- _ASSIGNMENT_
Transcribe exactly the lines that fall between the one holding "ATOM 14 N N" and the one holding "ATOM 78 O O", inclusive, from the entries below.

- _MATERIALS PROVIDED_
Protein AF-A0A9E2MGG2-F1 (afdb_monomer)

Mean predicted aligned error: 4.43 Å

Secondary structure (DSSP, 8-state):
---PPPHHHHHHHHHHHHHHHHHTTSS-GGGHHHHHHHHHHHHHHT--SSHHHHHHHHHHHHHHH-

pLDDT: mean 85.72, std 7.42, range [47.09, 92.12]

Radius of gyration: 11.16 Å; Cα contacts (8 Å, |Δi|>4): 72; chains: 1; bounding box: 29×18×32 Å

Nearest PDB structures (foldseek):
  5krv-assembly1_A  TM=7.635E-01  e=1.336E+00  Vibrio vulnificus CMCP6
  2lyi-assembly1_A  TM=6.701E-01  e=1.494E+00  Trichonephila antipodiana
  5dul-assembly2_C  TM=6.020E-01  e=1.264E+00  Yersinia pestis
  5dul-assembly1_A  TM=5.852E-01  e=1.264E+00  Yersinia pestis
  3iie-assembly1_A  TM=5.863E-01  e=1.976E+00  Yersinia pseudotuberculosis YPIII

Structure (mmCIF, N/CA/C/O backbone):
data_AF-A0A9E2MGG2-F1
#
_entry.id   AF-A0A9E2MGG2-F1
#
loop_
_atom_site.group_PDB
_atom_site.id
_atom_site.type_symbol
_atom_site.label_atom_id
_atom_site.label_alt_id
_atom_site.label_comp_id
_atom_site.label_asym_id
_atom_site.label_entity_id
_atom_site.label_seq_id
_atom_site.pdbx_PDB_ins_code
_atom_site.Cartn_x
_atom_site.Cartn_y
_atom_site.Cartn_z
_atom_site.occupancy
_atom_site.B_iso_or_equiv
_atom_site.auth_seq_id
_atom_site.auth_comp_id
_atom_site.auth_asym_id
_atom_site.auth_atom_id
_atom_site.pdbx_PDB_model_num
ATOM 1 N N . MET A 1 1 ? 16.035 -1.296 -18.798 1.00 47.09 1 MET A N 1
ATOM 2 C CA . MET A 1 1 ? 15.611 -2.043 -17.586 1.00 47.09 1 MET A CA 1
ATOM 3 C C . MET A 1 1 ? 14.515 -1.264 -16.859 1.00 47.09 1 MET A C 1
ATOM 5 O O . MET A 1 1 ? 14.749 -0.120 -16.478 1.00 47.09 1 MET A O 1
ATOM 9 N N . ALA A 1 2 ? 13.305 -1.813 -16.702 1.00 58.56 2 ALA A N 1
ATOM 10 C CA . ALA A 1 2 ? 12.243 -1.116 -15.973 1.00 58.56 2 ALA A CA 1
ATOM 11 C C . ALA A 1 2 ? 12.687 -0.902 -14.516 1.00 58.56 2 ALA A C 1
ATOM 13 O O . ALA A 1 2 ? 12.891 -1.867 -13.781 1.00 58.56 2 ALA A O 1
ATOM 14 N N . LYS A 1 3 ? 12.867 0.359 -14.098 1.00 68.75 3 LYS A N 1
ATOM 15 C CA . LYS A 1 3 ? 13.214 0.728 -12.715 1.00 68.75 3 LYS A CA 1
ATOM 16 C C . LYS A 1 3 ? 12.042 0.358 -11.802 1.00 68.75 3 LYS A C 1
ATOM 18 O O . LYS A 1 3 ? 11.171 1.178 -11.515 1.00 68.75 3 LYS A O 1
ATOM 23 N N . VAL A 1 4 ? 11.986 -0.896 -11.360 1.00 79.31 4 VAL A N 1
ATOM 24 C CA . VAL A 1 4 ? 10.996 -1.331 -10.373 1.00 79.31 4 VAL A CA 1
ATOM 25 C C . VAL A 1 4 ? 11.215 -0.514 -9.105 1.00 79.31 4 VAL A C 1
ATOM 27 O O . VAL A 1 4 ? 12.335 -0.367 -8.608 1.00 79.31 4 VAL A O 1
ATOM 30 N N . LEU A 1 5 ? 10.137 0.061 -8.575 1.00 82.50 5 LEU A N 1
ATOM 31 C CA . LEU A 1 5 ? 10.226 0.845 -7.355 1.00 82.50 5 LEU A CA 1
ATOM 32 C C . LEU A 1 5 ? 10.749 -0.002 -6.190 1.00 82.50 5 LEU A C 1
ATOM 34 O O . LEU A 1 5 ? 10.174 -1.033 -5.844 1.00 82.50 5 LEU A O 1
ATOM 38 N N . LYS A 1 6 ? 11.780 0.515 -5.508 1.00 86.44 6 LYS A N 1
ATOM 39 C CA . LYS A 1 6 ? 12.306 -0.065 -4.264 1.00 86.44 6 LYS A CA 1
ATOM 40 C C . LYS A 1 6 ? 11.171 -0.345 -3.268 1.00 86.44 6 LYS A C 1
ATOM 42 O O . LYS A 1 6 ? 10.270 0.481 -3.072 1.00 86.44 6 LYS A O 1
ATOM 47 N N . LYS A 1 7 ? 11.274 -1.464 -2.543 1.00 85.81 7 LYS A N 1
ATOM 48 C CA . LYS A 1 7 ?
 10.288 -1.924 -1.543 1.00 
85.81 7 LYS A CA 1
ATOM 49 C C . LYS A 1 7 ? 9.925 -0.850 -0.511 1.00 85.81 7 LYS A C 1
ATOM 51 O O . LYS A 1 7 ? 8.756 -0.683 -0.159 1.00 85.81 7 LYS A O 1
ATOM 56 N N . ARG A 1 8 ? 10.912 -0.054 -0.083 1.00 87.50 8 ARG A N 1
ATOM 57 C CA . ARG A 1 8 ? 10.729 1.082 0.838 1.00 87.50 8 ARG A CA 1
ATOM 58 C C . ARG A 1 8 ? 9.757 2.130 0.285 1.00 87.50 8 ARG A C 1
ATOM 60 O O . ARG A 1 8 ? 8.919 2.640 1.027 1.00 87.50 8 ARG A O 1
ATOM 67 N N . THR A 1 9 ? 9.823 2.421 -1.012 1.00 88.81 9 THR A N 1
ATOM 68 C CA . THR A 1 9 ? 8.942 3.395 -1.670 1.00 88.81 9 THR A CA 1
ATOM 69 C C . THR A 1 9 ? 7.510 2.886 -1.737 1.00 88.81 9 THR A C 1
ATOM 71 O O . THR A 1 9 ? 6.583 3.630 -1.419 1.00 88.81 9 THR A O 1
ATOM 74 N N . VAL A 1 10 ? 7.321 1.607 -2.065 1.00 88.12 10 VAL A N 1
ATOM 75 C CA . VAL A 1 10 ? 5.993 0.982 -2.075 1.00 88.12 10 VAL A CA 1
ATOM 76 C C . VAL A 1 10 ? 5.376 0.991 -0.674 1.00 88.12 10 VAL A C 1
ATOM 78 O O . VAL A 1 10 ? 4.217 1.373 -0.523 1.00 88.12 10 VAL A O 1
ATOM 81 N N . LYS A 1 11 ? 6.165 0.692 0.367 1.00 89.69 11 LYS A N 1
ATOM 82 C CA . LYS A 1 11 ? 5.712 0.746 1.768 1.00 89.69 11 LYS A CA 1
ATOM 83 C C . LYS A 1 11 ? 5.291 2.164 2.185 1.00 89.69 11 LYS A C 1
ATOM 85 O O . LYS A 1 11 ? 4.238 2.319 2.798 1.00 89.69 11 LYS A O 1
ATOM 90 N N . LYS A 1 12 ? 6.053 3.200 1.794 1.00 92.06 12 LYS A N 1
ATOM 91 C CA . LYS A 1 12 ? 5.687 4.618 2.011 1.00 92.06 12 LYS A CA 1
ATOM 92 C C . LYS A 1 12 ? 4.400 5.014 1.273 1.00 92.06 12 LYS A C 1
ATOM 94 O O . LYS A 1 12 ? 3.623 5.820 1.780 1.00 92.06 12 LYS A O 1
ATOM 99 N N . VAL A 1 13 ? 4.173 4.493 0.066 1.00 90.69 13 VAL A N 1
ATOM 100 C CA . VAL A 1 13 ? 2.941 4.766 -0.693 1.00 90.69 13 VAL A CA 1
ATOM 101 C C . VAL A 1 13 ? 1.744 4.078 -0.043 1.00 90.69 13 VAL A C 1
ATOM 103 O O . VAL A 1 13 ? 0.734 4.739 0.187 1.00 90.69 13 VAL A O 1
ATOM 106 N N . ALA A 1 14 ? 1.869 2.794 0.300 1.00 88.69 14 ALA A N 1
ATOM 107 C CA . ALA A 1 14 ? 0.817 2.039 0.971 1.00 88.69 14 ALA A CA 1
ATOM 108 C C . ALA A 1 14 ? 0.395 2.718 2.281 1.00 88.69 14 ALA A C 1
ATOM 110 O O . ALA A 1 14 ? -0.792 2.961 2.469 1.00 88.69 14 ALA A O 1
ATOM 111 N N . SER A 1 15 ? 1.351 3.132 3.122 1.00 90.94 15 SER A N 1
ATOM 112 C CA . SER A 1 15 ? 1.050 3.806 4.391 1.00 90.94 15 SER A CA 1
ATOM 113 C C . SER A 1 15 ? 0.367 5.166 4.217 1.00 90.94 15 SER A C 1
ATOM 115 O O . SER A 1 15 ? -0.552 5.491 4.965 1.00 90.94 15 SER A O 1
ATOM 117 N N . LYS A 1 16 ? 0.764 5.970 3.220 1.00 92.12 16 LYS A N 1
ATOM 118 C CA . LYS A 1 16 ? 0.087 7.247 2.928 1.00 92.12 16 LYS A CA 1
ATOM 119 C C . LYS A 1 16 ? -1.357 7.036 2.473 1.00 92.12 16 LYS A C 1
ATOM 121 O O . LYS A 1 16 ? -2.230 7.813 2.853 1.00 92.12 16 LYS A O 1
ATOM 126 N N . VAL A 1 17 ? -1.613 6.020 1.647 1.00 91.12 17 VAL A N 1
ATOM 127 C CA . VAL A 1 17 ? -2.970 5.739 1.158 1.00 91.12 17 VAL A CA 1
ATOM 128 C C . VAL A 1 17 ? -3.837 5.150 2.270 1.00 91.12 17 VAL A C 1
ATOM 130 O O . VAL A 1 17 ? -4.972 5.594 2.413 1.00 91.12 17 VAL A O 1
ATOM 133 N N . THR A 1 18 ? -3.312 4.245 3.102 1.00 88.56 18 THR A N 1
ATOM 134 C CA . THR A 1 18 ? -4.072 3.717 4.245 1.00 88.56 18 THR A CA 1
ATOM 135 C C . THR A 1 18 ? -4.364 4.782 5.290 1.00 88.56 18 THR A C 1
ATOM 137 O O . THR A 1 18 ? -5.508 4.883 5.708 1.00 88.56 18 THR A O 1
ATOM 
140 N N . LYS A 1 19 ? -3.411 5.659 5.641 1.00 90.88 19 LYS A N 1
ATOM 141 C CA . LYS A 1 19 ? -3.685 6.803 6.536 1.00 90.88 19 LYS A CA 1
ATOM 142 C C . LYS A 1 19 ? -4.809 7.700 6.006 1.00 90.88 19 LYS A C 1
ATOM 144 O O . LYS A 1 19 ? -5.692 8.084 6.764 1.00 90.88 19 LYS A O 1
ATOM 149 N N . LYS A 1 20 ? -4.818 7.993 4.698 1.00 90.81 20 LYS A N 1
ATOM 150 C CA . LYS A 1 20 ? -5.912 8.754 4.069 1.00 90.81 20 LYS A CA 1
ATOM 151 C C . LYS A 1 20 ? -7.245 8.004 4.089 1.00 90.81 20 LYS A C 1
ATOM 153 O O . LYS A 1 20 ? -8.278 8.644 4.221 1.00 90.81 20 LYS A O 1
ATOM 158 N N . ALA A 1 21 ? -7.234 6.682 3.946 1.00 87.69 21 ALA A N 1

* * *

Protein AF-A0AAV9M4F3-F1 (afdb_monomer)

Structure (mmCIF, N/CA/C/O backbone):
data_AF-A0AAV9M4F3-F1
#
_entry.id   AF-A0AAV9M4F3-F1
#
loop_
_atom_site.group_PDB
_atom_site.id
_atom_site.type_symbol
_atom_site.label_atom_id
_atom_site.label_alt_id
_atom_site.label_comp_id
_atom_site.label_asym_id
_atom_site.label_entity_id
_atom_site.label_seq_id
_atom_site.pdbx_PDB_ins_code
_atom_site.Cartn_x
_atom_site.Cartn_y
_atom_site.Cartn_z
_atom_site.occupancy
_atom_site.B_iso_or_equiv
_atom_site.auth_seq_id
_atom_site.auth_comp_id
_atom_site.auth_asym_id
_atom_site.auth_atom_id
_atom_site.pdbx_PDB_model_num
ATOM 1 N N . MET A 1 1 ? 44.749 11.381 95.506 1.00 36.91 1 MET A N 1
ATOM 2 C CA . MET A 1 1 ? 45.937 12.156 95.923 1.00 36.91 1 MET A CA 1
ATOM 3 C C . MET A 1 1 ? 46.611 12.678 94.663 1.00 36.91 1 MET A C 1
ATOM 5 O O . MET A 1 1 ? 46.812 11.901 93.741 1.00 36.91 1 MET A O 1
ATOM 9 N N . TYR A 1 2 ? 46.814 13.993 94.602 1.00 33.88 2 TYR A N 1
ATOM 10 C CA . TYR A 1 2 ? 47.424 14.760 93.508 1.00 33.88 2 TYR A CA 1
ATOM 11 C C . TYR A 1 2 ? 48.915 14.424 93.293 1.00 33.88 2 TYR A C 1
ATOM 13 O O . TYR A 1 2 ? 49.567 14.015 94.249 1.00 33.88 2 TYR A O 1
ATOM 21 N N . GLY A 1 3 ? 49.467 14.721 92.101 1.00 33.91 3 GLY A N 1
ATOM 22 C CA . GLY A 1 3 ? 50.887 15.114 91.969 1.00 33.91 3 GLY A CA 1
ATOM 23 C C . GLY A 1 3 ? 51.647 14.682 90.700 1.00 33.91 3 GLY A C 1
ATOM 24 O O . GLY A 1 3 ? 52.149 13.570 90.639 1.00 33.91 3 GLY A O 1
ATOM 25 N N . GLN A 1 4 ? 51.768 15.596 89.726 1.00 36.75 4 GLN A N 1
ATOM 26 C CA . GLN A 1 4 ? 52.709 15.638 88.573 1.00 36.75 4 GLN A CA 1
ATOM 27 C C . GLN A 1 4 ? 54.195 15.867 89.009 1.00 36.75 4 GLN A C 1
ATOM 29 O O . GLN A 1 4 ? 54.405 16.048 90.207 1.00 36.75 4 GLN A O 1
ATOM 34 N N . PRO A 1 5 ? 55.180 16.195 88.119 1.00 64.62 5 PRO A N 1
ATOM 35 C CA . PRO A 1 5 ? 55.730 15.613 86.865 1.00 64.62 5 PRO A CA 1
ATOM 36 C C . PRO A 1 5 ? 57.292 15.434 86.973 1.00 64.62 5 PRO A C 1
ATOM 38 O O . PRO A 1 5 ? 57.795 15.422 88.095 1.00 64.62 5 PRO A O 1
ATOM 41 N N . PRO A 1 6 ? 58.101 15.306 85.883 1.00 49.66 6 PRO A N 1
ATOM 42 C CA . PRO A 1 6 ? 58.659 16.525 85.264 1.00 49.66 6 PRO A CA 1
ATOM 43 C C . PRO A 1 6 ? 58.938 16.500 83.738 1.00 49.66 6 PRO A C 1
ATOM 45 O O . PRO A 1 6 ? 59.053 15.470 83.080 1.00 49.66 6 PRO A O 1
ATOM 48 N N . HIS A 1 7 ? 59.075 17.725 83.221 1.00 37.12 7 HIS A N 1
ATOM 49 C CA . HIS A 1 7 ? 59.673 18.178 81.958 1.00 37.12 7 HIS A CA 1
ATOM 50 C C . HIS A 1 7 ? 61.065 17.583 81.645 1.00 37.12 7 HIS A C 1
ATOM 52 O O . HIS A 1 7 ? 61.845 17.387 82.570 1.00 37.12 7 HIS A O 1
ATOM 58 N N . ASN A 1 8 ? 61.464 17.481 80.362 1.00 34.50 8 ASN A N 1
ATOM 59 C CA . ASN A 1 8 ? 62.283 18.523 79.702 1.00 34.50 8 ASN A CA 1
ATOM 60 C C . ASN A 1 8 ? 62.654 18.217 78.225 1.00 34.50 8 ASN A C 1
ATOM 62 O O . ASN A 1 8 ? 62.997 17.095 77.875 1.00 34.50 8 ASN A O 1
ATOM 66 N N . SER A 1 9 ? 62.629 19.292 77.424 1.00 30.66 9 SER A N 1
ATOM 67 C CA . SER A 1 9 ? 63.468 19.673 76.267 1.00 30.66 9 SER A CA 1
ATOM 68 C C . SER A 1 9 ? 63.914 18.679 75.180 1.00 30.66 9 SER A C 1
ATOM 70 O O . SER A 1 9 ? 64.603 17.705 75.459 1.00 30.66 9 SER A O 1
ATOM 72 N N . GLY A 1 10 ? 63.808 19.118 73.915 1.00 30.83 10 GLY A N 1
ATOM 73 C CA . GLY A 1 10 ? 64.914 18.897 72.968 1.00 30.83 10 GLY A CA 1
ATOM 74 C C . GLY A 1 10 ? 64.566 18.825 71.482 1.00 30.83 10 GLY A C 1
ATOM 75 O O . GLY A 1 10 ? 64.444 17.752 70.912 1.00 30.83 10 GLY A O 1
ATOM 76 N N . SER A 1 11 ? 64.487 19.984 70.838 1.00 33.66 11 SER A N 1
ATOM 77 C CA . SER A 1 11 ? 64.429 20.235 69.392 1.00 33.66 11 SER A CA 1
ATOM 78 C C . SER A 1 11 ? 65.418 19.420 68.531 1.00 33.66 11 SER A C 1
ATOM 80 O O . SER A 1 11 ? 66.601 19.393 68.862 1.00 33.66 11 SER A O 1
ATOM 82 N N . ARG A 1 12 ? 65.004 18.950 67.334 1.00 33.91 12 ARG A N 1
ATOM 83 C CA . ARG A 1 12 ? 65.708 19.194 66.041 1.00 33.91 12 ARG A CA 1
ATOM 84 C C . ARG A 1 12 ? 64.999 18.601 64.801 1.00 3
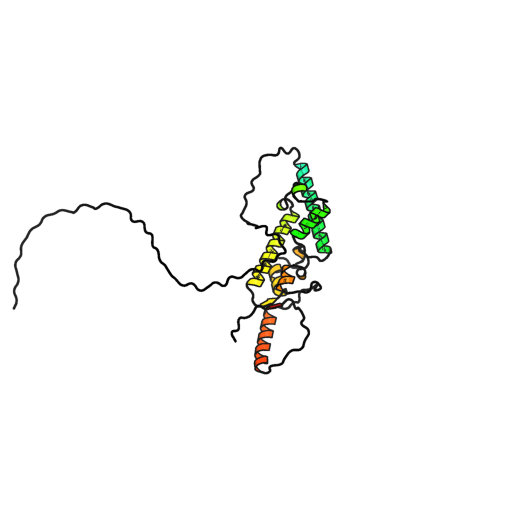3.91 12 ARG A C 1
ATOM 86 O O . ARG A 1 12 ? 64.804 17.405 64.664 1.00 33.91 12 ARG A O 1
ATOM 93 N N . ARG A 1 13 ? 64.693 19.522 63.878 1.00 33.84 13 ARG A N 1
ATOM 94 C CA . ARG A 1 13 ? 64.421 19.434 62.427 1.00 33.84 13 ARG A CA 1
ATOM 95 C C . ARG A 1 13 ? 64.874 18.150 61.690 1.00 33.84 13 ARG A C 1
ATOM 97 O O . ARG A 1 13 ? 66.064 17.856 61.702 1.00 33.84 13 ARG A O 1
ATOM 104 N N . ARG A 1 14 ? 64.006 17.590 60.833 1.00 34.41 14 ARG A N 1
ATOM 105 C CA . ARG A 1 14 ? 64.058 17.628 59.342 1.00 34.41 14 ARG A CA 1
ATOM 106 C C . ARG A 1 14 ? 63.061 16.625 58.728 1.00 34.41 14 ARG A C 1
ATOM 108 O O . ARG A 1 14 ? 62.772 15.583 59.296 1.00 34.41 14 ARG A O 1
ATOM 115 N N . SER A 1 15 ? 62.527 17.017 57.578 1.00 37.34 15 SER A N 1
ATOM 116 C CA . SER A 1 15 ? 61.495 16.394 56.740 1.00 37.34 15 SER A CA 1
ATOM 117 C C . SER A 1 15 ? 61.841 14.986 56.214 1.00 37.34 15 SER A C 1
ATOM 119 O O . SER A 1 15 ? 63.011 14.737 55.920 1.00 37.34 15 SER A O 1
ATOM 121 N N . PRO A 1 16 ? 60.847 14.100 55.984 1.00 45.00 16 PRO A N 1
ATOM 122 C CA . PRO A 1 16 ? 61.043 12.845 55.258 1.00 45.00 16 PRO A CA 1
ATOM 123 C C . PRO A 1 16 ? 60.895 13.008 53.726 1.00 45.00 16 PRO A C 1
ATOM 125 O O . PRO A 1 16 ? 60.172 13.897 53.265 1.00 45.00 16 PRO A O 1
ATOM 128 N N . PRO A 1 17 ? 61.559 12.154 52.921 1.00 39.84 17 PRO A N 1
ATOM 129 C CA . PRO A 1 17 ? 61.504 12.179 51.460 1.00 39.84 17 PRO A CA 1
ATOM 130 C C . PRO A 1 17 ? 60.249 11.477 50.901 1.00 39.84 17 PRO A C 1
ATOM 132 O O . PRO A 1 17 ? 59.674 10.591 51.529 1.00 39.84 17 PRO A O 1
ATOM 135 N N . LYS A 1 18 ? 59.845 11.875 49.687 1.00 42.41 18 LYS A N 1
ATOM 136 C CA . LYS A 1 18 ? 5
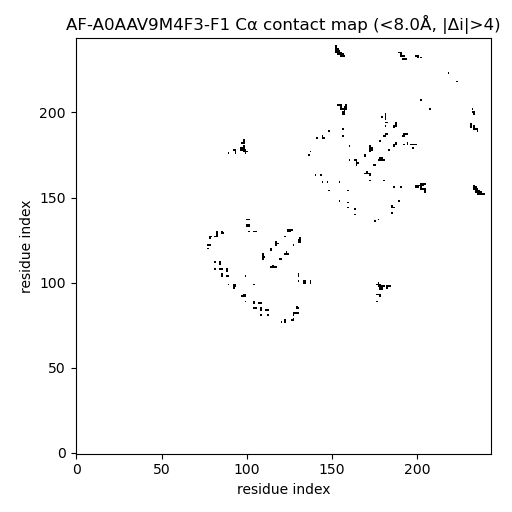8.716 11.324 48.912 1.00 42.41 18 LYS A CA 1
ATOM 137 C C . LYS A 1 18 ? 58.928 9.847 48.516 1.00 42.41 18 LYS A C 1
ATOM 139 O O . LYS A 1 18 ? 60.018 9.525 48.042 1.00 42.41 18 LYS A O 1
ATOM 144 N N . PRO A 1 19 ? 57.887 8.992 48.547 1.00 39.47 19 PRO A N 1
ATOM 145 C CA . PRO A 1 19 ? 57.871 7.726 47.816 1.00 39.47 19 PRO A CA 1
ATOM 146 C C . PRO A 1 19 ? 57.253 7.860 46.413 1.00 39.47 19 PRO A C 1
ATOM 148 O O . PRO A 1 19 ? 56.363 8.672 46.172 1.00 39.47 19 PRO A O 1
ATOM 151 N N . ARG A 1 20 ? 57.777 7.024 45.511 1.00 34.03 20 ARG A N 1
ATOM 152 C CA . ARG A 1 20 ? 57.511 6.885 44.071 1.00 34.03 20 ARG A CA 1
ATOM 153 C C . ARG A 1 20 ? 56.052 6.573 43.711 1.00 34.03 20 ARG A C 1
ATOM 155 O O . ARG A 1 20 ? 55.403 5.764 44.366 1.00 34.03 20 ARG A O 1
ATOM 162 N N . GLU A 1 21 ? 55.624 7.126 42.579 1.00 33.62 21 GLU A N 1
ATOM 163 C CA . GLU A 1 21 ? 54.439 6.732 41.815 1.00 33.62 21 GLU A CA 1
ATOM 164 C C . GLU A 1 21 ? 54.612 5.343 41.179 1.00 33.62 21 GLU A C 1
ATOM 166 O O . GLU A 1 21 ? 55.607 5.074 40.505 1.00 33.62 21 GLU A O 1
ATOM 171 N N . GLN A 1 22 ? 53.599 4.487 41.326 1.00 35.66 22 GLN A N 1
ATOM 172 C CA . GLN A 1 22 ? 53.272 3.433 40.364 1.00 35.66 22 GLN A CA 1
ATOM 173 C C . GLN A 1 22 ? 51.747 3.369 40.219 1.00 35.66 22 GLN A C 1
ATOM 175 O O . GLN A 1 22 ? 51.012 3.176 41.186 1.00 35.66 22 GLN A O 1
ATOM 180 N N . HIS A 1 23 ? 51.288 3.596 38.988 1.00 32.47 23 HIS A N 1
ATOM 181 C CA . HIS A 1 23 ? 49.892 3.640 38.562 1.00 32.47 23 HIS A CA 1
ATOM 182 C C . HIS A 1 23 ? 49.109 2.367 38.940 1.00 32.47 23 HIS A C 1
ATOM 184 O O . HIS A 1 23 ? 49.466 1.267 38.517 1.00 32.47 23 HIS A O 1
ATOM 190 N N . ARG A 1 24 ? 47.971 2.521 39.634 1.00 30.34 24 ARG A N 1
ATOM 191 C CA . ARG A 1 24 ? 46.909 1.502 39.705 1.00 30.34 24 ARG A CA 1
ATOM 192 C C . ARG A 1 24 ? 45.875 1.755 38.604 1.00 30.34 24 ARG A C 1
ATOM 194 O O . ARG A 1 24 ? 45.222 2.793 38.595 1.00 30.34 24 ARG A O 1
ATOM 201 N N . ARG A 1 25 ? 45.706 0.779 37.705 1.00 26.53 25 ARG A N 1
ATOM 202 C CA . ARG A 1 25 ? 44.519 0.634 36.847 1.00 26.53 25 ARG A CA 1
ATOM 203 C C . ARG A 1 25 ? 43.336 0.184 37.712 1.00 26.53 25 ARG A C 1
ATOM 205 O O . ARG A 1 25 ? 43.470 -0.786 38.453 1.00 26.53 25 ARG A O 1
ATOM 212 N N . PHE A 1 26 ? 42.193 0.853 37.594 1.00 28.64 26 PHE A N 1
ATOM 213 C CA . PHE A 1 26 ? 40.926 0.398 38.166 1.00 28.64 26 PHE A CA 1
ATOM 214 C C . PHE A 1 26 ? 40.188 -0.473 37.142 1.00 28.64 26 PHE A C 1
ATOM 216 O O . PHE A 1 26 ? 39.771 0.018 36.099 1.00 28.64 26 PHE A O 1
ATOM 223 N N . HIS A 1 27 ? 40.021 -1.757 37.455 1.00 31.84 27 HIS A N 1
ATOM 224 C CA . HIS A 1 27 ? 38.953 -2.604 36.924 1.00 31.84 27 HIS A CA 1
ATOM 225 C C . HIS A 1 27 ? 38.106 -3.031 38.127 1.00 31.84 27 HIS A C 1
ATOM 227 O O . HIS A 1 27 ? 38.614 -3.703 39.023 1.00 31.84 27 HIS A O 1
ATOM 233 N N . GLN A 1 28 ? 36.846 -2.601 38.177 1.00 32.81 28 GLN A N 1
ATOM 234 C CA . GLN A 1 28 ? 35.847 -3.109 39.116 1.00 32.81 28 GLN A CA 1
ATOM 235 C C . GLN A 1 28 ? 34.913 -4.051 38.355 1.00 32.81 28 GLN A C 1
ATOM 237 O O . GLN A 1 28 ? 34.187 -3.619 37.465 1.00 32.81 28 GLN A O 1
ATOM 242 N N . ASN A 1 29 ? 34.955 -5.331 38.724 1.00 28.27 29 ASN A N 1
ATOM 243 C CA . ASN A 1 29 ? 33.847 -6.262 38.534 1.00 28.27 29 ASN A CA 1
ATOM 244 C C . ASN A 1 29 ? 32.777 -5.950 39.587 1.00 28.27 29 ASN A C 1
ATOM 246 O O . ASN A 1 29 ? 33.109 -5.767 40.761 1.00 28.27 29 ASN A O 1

- _SOLUTION BELOW_
ATOM 14 N N . LYS A 1 3 ? 12.867 0.359 -14.098 1.00 68.75 3 LYS A N 1
ATOM 15 C CA . LYS A 1 3 ? 13.214 0.728 -12.715 1.00 68.75 3 LYS A CA 1
ATOM 16 C C . LYS A 1 3 ? 12.042 0.358 -11.802 1.00 68.75 3 LYS A C 1
ATOM 18 O O . LYS A 1 3 ? 11.171 1.178 -11.515 1.00 68.75 3 LYS A O 1
ATOM 23 N N . VAL A 1 4 ? 11.986 -0.896 -11.360 1.00 79.31 4 VAL A N 1
ATOM 24 C CA . VAL A 1 4 ? 10.996 -1.331 -10.373 1.00 79.31 4 VAL A CA 1
ATOM 25 C C . VAL A 1 4 ? 11.215 -0.514 -9.105 1.00 79.31 4 VAL A C 1
ATOM 27 O O . VAL A 1 4 ? 12.335 -0.367 -8.608 1.00 79.31 4 VAL A O 1
ATOM 30 N N . LEU A 1 5 ? 10.137 0.061 -8.575 1.00 82.50 5 LEU A N 1
ATOM 31 C CA . LEU A 1 5 ? 10.226 0.845 -7.355 1.00 82.50 5 LEU A CA 1
ATOM 32 C C . LEU A 1 5 ? 10.749 -0.002 -6.190 1.00 82.50 5 LEU A C 1
ATOM 34 O O . LEU A 1 5 ? 10.174 -1.033 -5.844 1.00 82.50 5 LEU A O 1
ATOM 38 N N . LYS A 1 6 ? 11.780 0.515 -5.508 1.00 86.44 6 LYS A N 1
ATOM 39 C CA . LYS A 1 6 ? 12.306 -0.065 -4.264 1.00 86.44 6 LYS A CA 1
ATOM 40 C C . LYS A 1 6 ? 11.171 -0.345 -3.268 1.00 86.44 6 LYS A C 1
ATOM 42 O O . LYS A 1 6 ? 10.270 0.481 -3.072 1.00 86.44 6 LYS A O 1
ATOM 47 N N . LYS A 1 7 ? 11.274 -1.464 -2.543 1.00 85.81 7 LYS A N 1
ATOM 48 C CA . LYS A 1 7 ?
 10.288 -1.924 -1.543 1.00 
85.81 7 LYS A CA 1
ATOM 49 C C . LYS A 1 7 ? 9.925 -0.850 -0.511 1.00 85.81 7 LYS A C 1
ATOM 51 O O . LYS A 1 7 ? 8.756 -0.683 -0.159 1.00 85.81 7 LYS A O 1
ATOM 56 N N . ARG A 1 8 ? 10.912 -0.054 -0.083 1.00 87.50 8 ARG A N 1
ATOM 57 C CA . ARG A 1 8 ? 10.729 1.082 0.838 1.00 87.50 8 ARG A CA 1
ATOM 58 C C . ARG A 1 8 ? 9.757 2.130 0.285 1.00 87.50 8 ARG A C 1
ATOM 60 O O . ARG A 1 8 ? 8.919 2.640 1.027 1.00 87.50 8 ARG A O 1
ATOM 67 N N . THR A 1 9 ? 9.823 2.421 -1.012 1.00 88.81 9 THR A N 1
ATOM 68 C CA . THR A 1 9 ? 8.942 3.395 -1.670 1.00 88.81 9 THR A CA 1
ATOM 69 C C . THR A 1 9 ? 7.510 2.886 -1.737 1.00 88.81 9 THR A C 1
ATOM 71 O O . THR A 1 9 ? 6.583 3.630 -1.419 1.00 88.81 9 THR A O 1
ATOM 74 N N . VAL A 1 10 ? 7.321 1.607 -2.065 1.00 88.12 10 VAL A N 1
ATOM 75 C CA . VAL A 1 10 ? 5.993 0.982 -2.075 1.00 88.12 10 VAL A CA 1
ATOM 76 C C . VAL A 1 10 ? 5.376 0.991 -0.674 1.00 88.12 10 VAL A C 1
ATOM 78 O O . VAL A 1 10 ? 4.217 1.373 -0.523 1.00 88.12 10 VAL A O 1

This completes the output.